## EXERCISE GOAL
Look through the entries below, please, and copy every line with the word "Protein".

## MATERIAL FOR THIS TASK

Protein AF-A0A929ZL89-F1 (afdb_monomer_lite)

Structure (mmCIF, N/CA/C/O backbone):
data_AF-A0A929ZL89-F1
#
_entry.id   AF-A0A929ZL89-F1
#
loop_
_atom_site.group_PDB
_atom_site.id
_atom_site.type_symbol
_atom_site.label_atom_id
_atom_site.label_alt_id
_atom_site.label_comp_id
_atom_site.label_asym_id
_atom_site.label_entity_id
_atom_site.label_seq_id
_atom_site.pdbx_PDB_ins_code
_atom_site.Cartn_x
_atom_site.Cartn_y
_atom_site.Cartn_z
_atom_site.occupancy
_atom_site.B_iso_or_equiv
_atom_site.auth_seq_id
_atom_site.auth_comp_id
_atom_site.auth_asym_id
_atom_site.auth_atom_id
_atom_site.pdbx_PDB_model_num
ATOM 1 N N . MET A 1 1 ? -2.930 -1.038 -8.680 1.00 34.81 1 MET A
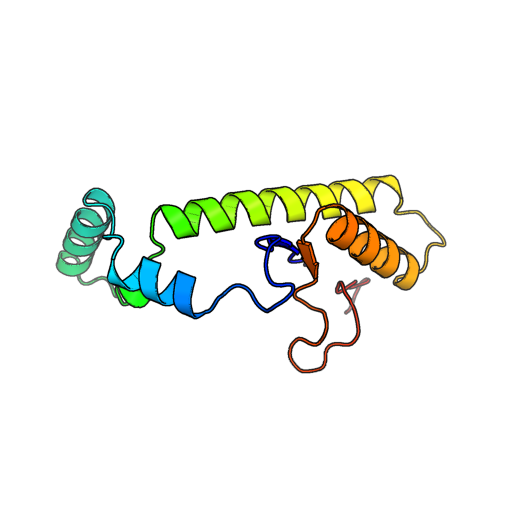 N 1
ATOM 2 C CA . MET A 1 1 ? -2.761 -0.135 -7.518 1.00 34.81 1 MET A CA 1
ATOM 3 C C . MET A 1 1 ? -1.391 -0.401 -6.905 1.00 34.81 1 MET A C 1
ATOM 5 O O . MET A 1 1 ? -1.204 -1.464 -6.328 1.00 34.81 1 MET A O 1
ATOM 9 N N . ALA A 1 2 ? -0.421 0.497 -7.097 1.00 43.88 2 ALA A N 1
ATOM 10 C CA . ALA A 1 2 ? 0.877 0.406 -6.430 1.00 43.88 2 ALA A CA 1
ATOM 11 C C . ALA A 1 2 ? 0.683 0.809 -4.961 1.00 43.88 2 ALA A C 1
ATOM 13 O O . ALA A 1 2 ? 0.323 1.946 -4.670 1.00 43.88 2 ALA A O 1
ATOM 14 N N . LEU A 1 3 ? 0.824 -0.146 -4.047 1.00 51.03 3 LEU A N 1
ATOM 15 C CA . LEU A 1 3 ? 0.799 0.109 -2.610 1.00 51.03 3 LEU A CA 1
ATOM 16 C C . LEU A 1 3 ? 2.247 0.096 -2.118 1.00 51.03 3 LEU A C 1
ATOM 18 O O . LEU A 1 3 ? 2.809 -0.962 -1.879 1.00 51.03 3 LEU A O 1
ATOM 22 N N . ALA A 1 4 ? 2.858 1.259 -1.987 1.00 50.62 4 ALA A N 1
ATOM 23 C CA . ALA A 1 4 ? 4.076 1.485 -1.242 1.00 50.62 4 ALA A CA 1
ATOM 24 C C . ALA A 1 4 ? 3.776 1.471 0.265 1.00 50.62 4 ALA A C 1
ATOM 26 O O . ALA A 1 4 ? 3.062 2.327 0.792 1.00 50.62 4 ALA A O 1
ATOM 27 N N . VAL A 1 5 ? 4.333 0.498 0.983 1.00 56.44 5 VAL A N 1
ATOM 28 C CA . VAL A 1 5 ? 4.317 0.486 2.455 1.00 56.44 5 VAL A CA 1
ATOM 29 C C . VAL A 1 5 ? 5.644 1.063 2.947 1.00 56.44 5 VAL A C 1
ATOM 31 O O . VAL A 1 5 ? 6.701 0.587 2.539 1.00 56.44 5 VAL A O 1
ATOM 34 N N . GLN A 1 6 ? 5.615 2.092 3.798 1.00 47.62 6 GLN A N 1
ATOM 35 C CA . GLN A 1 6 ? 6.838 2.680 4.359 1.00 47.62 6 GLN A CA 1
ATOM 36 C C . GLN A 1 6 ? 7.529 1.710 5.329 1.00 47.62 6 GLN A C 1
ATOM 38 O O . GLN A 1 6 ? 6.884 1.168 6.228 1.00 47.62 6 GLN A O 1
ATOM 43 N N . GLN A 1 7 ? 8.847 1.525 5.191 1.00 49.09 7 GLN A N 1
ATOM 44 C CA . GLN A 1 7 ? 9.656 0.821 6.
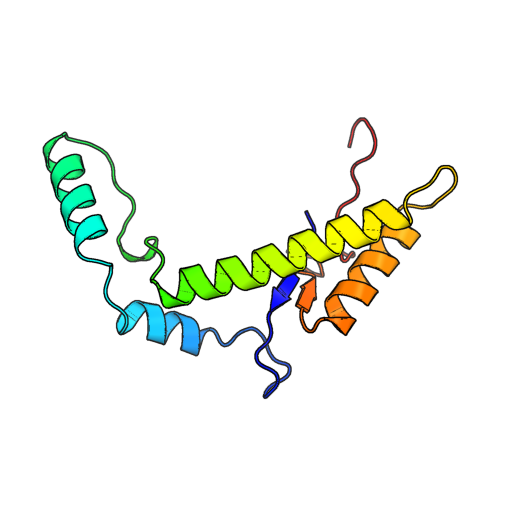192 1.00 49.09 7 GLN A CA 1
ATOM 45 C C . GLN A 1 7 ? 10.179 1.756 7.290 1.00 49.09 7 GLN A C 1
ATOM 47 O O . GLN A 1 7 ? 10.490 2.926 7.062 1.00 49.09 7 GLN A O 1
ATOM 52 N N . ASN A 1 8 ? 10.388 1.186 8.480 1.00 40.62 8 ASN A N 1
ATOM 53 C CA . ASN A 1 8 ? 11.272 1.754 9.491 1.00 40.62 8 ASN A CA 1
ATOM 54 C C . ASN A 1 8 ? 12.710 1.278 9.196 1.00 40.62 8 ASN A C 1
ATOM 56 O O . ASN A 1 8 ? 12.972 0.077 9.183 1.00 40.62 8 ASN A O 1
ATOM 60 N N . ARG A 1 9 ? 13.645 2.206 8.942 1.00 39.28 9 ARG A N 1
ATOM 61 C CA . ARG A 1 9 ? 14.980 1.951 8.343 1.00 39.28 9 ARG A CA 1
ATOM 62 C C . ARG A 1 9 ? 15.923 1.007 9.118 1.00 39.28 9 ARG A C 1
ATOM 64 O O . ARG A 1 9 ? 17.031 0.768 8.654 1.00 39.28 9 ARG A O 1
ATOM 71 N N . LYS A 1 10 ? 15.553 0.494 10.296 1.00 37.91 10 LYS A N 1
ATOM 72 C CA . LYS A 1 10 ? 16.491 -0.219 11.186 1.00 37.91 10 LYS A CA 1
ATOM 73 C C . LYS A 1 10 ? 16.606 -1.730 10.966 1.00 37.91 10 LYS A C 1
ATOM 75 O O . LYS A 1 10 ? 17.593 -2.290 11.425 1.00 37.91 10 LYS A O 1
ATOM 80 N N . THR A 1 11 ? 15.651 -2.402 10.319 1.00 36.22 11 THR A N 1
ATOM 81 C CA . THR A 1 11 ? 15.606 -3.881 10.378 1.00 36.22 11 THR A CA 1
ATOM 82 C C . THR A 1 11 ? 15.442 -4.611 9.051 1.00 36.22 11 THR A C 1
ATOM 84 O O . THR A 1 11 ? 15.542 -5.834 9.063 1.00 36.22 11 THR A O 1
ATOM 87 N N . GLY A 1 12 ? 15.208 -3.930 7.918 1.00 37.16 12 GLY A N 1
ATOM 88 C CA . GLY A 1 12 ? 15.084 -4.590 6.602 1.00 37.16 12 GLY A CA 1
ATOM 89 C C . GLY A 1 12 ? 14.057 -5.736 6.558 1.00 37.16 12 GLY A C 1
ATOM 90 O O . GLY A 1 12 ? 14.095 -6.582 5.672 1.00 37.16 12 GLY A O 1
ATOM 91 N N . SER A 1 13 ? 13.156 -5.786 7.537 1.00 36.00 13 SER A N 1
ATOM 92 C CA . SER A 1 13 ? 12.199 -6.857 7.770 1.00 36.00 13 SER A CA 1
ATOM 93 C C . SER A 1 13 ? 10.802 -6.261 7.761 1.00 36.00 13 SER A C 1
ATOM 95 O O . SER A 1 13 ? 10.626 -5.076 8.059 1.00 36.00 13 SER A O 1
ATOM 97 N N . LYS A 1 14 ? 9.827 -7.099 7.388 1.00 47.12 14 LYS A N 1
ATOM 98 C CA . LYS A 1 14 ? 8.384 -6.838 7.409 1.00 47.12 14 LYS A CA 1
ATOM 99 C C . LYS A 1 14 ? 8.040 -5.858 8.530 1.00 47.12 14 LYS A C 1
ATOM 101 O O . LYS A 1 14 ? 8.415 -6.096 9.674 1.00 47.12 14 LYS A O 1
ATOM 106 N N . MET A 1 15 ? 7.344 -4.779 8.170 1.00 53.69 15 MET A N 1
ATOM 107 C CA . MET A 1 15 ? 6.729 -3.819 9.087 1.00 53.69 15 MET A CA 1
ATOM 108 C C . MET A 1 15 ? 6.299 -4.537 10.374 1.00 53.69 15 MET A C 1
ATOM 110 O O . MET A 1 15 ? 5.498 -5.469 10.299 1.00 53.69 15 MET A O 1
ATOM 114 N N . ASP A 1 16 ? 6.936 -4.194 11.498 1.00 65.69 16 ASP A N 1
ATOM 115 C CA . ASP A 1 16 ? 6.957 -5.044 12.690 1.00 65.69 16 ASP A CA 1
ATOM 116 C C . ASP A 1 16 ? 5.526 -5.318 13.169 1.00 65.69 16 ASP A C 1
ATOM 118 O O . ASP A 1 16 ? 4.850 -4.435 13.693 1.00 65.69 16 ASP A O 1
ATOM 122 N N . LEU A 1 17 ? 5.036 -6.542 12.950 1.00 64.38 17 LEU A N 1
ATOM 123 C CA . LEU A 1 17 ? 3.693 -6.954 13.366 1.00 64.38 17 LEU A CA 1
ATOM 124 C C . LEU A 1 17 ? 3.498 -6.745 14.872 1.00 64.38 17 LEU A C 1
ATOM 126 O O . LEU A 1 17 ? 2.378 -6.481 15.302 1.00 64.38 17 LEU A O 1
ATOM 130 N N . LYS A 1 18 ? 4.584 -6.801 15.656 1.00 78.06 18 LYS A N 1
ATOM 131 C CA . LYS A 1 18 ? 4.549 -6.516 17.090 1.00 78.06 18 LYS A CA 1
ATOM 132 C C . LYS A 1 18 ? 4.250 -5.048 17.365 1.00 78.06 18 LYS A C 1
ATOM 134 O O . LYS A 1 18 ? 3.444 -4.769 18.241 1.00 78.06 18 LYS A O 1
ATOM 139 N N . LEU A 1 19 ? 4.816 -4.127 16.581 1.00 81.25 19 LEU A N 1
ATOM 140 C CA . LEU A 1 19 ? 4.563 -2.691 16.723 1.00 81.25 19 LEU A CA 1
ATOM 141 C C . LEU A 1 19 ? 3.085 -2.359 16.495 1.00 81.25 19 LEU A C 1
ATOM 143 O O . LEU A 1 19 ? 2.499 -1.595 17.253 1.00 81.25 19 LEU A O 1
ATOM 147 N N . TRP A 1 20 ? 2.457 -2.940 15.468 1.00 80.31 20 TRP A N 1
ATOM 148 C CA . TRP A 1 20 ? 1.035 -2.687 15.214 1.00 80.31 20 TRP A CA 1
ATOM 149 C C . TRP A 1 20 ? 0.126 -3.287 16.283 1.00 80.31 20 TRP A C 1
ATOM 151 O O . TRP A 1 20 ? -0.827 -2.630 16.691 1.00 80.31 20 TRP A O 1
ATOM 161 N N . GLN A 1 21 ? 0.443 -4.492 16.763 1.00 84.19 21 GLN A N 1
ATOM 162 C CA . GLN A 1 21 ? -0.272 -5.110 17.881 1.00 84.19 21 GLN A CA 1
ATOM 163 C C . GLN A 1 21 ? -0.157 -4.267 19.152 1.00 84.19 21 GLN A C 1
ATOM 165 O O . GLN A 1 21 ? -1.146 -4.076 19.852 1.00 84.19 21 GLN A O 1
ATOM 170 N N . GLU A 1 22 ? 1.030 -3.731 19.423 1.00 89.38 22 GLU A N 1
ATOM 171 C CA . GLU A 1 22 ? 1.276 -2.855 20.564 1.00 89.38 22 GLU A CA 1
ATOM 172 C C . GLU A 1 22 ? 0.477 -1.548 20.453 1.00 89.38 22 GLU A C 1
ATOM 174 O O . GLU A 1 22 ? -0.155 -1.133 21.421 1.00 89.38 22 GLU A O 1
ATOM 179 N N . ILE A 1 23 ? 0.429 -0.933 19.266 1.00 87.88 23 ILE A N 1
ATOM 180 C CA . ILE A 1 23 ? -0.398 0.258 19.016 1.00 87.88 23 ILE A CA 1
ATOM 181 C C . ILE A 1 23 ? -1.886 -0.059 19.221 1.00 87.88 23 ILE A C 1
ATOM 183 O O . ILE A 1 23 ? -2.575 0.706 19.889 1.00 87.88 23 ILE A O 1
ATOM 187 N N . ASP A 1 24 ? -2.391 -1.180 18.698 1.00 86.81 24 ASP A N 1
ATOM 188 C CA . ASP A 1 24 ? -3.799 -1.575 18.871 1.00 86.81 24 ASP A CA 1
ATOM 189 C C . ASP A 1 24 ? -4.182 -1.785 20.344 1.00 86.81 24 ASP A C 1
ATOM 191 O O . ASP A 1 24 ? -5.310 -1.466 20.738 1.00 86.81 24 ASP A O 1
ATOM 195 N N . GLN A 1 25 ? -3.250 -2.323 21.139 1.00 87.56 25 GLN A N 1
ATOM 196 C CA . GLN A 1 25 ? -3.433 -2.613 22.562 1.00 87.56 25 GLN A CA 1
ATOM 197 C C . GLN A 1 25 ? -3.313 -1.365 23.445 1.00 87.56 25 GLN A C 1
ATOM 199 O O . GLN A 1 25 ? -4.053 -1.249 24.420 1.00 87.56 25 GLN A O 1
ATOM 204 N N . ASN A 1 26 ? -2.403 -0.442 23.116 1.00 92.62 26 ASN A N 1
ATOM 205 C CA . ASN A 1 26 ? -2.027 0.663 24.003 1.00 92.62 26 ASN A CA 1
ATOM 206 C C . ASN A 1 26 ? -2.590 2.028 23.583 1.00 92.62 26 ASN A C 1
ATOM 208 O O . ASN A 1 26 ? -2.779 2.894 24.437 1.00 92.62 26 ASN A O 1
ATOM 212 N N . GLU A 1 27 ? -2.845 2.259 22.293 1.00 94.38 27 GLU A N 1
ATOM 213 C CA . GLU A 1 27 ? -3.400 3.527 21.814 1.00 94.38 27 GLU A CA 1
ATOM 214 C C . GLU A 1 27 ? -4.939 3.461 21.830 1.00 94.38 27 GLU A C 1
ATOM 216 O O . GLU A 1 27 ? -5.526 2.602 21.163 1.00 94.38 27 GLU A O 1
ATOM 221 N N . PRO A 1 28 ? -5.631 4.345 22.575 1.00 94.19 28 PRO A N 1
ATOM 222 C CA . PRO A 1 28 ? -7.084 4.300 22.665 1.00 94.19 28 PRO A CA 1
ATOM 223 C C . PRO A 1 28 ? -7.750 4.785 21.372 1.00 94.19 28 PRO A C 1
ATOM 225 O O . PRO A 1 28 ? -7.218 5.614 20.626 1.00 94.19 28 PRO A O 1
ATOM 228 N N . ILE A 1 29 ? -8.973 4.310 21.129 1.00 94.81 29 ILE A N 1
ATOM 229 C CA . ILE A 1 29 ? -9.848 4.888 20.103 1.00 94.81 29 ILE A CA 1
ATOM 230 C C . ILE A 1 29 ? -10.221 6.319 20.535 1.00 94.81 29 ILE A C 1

* * *

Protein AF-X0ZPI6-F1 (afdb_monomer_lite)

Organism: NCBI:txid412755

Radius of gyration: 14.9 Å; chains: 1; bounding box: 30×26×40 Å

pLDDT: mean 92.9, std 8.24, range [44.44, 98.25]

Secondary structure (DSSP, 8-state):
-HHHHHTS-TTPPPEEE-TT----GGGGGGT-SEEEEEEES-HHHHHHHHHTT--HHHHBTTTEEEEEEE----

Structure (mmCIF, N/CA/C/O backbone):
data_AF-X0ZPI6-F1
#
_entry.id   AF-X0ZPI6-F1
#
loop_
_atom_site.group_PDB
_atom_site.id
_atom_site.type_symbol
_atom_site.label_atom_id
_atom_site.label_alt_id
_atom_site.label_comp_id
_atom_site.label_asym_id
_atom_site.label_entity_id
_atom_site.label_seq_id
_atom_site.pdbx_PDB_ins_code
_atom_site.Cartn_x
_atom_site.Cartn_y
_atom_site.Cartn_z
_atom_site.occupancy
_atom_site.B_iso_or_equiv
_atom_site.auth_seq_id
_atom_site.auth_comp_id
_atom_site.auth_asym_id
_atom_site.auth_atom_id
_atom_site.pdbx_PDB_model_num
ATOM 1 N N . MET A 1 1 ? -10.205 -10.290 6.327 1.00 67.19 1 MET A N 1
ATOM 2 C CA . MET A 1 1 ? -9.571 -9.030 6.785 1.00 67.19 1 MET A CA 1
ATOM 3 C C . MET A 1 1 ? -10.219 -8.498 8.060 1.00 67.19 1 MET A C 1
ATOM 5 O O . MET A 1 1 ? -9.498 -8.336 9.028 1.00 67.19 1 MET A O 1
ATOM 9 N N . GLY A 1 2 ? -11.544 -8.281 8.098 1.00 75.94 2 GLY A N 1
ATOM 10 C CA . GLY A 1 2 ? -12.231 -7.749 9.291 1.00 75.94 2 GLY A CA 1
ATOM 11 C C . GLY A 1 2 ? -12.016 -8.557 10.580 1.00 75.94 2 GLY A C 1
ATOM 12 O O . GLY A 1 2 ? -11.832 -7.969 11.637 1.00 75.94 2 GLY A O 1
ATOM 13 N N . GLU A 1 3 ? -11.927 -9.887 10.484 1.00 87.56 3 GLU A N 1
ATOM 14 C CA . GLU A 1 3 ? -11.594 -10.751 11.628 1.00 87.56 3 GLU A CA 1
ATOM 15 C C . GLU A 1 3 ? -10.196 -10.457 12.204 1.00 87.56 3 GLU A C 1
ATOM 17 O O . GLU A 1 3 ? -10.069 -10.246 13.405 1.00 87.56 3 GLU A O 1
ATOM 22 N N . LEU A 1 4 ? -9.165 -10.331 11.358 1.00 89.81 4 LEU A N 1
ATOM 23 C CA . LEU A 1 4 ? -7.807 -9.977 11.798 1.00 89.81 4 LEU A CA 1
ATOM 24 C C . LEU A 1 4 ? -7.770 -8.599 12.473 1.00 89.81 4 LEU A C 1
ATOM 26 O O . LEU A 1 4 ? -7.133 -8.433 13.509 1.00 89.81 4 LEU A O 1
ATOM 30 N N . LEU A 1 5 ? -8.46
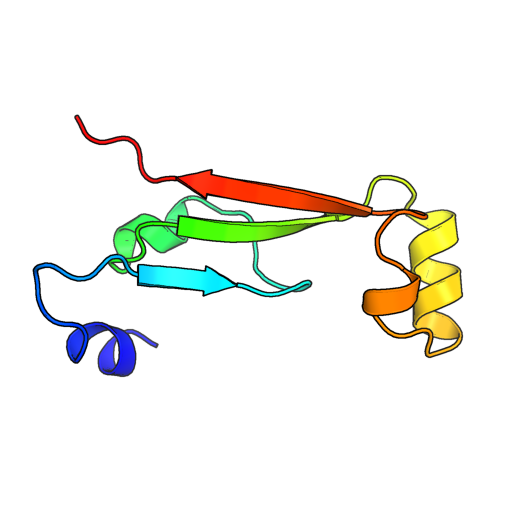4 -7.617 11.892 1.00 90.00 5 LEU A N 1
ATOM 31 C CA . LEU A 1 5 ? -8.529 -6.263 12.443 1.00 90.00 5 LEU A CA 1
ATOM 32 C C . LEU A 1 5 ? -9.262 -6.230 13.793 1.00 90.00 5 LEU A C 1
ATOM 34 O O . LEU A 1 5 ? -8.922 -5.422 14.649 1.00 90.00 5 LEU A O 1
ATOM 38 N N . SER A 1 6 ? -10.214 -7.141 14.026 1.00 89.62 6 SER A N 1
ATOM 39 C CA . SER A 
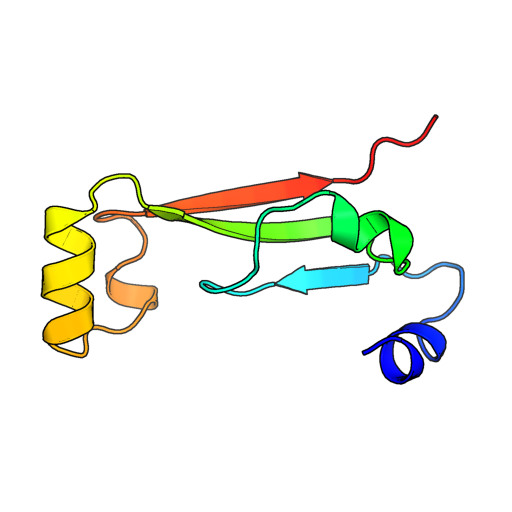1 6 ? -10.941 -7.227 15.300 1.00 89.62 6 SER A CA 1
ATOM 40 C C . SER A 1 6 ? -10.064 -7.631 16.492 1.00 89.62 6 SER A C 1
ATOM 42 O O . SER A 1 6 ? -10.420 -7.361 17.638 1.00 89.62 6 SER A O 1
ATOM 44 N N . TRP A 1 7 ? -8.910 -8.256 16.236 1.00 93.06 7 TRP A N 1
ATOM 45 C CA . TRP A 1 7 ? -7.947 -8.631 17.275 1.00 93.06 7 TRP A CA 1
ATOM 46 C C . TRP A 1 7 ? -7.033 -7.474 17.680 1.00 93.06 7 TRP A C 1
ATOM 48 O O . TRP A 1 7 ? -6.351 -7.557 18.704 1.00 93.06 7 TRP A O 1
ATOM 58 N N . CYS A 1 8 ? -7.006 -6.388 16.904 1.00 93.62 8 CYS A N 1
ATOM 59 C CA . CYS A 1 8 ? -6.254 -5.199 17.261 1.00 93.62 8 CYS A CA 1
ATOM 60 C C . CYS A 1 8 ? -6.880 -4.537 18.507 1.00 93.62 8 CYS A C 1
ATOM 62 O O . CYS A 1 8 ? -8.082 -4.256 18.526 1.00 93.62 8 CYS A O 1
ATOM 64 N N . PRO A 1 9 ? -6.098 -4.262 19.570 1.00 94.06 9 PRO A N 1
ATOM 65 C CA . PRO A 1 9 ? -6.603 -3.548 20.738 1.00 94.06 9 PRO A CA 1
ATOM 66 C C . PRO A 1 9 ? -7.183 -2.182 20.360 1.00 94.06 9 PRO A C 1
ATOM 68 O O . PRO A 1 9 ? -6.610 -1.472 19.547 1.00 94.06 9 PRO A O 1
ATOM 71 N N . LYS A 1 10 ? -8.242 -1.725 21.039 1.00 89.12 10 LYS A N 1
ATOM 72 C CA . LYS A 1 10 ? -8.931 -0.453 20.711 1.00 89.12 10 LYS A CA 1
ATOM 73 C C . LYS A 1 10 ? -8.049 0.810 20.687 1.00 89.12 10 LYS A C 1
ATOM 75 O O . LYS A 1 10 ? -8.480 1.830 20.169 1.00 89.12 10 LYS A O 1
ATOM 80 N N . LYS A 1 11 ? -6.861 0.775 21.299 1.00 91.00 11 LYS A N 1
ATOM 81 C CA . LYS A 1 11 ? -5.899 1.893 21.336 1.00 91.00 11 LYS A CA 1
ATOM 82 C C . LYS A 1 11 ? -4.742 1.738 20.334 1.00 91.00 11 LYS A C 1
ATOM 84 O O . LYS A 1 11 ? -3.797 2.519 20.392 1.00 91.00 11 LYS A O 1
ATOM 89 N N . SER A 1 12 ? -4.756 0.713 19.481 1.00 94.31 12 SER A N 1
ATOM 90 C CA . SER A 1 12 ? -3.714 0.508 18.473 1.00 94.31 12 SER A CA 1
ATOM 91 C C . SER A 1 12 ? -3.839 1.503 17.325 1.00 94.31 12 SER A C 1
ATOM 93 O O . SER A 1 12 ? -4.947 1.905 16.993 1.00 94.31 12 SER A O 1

## TASK OUTPUT
Protein AF-A0A929ZL89-F1 (afdb_monomer_lite)
Protein AF-X0ZPI6-F1 (afdb_monomer_lite)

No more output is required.